Another shared feature of the three cases presented here also helps to deepen our exploration, yet limits its breadth, raising questions we cannot address directly. Each of these three patients expresses some experience of marked difficulty or anxiety around mothering. Perhaps such cases are especially suited to illustrate the opportunities and challenges of analytic work with the baby present. But is our sample representative in this way? That is to say, are patients likely to bring their baby to treatment only if in the throes of some heightened conflict around motherhood? Or has it become commonplace—even for patients who are quite comfortable as mothers—to bring their babies to treatment? If so, do those sanguine mothers’ sessions-with-baby seem any less central to the action of analysis than those presented in the three cases at hand? We think the highly selective focus of these three papers is of use in launching the study of a widespread but largely unexamined feature of clinical practice.

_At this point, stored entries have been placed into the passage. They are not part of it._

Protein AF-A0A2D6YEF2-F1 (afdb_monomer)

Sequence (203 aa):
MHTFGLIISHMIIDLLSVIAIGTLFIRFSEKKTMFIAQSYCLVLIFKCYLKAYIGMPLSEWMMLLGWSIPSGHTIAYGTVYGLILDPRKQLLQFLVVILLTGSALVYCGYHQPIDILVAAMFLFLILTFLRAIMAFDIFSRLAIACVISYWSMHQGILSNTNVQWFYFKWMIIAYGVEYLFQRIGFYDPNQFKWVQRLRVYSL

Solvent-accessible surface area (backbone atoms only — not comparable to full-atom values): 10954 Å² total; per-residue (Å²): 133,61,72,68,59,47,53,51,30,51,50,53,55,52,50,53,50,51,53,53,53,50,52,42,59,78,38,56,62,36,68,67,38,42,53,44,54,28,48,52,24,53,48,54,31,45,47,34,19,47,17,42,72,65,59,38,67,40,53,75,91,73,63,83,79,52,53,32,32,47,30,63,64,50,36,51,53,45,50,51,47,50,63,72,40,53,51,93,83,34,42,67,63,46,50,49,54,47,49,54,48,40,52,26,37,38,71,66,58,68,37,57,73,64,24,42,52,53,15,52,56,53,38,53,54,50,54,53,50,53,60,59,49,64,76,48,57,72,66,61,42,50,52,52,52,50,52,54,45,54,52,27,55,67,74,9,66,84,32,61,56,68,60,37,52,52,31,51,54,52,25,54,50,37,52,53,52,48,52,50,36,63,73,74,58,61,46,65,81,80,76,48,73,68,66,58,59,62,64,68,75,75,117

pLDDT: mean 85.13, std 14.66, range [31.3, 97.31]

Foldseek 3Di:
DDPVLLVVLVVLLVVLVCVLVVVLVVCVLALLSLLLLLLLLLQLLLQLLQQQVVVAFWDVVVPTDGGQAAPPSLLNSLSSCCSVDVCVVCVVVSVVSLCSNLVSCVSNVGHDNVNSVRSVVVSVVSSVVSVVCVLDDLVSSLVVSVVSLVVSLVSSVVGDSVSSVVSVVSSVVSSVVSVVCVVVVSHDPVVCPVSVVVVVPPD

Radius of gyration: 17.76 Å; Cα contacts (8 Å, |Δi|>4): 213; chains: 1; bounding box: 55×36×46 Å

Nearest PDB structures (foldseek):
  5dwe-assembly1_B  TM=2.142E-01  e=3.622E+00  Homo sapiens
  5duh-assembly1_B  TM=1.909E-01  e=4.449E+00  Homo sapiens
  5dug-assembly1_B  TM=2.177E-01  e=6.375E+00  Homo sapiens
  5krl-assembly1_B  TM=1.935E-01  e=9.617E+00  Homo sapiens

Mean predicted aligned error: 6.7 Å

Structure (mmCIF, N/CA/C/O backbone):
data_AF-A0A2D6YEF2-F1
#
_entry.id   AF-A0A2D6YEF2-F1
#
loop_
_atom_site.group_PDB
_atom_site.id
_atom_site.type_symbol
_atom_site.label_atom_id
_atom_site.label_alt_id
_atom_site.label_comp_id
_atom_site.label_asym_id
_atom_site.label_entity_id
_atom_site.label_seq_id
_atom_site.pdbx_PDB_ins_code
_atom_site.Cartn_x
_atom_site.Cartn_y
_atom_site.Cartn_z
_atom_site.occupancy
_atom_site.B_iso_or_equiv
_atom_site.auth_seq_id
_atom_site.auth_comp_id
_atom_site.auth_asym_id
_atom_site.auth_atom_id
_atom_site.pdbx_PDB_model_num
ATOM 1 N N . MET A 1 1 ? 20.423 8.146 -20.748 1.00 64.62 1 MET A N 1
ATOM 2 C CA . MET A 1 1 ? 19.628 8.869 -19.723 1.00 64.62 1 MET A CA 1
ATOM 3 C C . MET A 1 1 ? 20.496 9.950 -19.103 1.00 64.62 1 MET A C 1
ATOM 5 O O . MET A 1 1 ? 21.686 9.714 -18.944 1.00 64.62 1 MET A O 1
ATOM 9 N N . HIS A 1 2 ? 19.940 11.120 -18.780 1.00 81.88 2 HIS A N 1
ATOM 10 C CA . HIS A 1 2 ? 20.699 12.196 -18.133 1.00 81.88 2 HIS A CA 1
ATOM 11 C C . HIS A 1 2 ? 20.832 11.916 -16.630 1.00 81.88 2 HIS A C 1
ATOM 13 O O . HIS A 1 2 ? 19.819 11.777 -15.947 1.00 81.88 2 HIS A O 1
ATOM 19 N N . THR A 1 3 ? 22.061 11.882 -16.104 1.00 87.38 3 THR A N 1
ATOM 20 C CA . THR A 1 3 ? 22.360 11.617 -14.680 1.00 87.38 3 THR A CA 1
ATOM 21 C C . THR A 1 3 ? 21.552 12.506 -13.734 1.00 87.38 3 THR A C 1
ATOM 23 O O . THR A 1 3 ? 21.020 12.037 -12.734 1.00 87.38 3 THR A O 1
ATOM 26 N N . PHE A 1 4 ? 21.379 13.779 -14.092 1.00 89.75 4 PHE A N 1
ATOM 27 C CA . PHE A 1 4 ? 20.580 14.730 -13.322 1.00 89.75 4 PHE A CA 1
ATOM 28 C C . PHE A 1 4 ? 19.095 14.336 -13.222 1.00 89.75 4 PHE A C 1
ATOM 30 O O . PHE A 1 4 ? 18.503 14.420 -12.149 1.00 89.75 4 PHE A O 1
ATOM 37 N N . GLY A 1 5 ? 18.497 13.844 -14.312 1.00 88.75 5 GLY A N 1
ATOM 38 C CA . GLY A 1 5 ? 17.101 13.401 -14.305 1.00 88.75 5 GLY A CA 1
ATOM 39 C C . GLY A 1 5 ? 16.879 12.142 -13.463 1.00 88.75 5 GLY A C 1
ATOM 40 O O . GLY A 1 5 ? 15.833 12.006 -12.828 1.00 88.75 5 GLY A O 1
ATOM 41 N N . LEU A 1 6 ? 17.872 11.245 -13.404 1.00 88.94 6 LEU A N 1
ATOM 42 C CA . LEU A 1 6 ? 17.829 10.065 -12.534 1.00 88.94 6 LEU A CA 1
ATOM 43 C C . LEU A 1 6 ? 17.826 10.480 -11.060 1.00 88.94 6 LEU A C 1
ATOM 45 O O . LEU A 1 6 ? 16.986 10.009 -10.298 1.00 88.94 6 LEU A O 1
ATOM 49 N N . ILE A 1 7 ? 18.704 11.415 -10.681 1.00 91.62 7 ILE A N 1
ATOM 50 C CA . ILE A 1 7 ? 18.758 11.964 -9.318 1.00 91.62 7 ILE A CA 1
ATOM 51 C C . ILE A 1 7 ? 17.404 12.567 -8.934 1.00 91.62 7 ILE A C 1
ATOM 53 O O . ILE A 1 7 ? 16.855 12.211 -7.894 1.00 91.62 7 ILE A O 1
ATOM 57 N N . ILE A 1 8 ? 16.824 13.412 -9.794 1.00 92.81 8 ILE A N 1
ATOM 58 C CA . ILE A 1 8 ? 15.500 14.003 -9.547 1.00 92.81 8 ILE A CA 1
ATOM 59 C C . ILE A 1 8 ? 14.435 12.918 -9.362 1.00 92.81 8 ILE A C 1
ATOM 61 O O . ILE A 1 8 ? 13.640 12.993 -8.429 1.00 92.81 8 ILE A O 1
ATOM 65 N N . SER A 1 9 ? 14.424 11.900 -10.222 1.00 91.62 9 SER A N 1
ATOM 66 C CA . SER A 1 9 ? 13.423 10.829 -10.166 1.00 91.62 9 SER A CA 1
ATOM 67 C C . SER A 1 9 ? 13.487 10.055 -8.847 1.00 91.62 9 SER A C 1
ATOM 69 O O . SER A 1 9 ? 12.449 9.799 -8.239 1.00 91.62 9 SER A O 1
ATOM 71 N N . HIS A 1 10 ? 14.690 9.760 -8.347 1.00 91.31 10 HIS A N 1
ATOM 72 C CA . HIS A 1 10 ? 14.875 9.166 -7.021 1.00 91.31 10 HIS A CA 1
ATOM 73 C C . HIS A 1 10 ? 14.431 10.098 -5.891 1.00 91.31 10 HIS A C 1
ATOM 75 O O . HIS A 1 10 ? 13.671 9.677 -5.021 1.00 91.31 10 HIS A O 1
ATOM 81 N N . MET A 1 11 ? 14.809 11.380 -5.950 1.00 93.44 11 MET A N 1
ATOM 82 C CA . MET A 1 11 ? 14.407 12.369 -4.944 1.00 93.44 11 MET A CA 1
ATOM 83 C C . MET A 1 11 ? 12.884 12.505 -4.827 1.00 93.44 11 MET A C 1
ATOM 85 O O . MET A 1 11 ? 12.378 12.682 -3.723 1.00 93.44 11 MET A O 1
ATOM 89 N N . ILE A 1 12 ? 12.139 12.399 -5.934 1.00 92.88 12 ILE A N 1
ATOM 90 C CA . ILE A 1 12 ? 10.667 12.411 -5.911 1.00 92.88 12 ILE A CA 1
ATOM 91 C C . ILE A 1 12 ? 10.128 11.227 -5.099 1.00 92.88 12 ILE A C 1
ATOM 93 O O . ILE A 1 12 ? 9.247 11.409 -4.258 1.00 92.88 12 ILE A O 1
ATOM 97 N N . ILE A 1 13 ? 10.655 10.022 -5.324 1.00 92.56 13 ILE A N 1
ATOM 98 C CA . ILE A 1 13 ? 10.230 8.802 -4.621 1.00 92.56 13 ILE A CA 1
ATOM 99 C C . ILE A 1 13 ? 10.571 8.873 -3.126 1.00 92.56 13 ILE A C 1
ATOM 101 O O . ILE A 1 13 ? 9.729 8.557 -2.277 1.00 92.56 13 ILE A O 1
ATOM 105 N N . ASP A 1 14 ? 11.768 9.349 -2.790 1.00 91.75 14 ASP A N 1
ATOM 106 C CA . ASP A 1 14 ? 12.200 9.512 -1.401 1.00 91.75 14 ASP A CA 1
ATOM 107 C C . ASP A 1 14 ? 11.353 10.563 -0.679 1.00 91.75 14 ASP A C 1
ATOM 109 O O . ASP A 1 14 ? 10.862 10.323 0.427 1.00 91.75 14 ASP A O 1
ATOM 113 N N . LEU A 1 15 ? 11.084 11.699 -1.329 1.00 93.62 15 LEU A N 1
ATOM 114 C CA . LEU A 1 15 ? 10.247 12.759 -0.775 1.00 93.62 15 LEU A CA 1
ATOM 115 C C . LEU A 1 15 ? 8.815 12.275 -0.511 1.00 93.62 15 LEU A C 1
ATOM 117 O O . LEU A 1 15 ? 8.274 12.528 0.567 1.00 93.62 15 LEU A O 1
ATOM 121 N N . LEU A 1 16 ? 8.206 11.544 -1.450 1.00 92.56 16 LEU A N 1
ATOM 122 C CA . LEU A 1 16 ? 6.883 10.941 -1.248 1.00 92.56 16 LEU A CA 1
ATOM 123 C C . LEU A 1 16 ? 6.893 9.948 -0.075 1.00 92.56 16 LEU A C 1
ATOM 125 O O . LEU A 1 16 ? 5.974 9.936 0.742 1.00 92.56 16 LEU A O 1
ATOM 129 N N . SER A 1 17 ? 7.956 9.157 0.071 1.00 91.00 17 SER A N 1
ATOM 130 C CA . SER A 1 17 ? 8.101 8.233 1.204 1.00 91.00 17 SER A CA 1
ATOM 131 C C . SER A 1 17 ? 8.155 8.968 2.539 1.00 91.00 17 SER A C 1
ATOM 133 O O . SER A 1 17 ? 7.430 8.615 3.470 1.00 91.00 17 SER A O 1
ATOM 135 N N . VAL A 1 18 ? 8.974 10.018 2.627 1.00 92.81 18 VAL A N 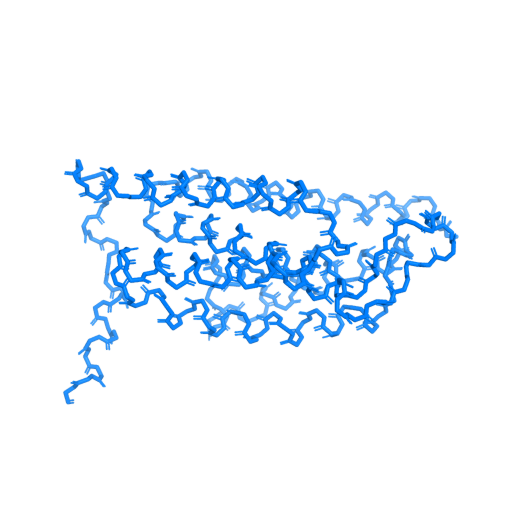1
ATOM 136 C CA . VAL A 1 18 ? 9.128 10.831 3.840 1.00 92.81 18 VAL A CA 1
ATOM 137 C C . VAL A 1 18 ? 7.818 11.528 4.198 1.00 92.81 18 VAL A C 1
ATOM 139 O O . VAL A 1 18 ? 7.412 11.494 5.358 1.00 92.81 18 VAL A O 1
ATOM 142 N N . ILE A 1 19 ? 7.109 12.100 3.220 1.00 92.00 19 ILE A N 1
ATOM 143 C CA . ILE A 1 19 ? 5.803 12.738 3.449 1.00 92.00 19 ILE A CA 1
ATOM 144 C C . ILE A 1 19 ? 4.781 11.714 3.954 1.00 92.00 19 ILE A C 1
ATOM 146 O O . ILE A 1 19 ? 4.047 11.998 4.905 1.00 92.00 19 ILE A O 1
ATOM 150 N N . ALA A 1 20 ? 4.726 10.524 3.349 1.00 88.44 20 ALA A N 1
ATOM 151 C CA . ALA A 1 20 ? 3.811 9.465 3.762 1.00 88.44 20 ALA A CA 1
ATOM 152 C C . ALA A 1 20 ? 4.089 9.009 5.203 1.00 88.44 20 ALA A C 1
ATOM 154 O O . ALA A 1 20 ? 3.181 9.019 6.036 1.00 88.44 20 ALA A O 1
ATOM 155 N N . ILE A 1 21 ? 5.344 8.675 5.519 1.00 89.81 21 ILE A N 1
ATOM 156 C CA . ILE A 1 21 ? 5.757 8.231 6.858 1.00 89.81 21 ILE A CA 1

Parent-infant-analyst triads different from those captured here are also of interest, and we hope other authors will follow this publication with related contributions of their own.
Footnotes
1
proceeds similarly, and from a similar theoretical perspective; recalling her feelings on first meeting her patient’s infant, she writes, “feeling that I must hold my patient carefully in mind and not focus on the baby at this point, [I] then echo how much difficulty she has been having . . .” (p. 362).
2
Panel presented at the June 2010 meeting of the American Psychoanalytic Association in Washington, DC: “Clinical Challenges: How the People in the Patient’s Life Inhabit Our Minds.”
3
The treatment situation that concerns us here is quite different from that of a deliberately structured “parent-infant psychotherapy.” To accommodate the temporary presence of an infant, the analytic dyad bends the usual frame of analytic treatment; in contrast, parent-infant psychotherapy is explicitly designed to include a parent (or parents) and an infant. Yet certainly analysts who welcome their patients’ infants into an established dyadic treatment stand to learn from colleagues who regularly see parents and infants together.
Jennifer Stuart, faculty, The Institute for Psychoanalytic Education affiliated with NYU Medical School. Kehinde A. Ayeni, faculty, Michigan Psychoanalytic Institute.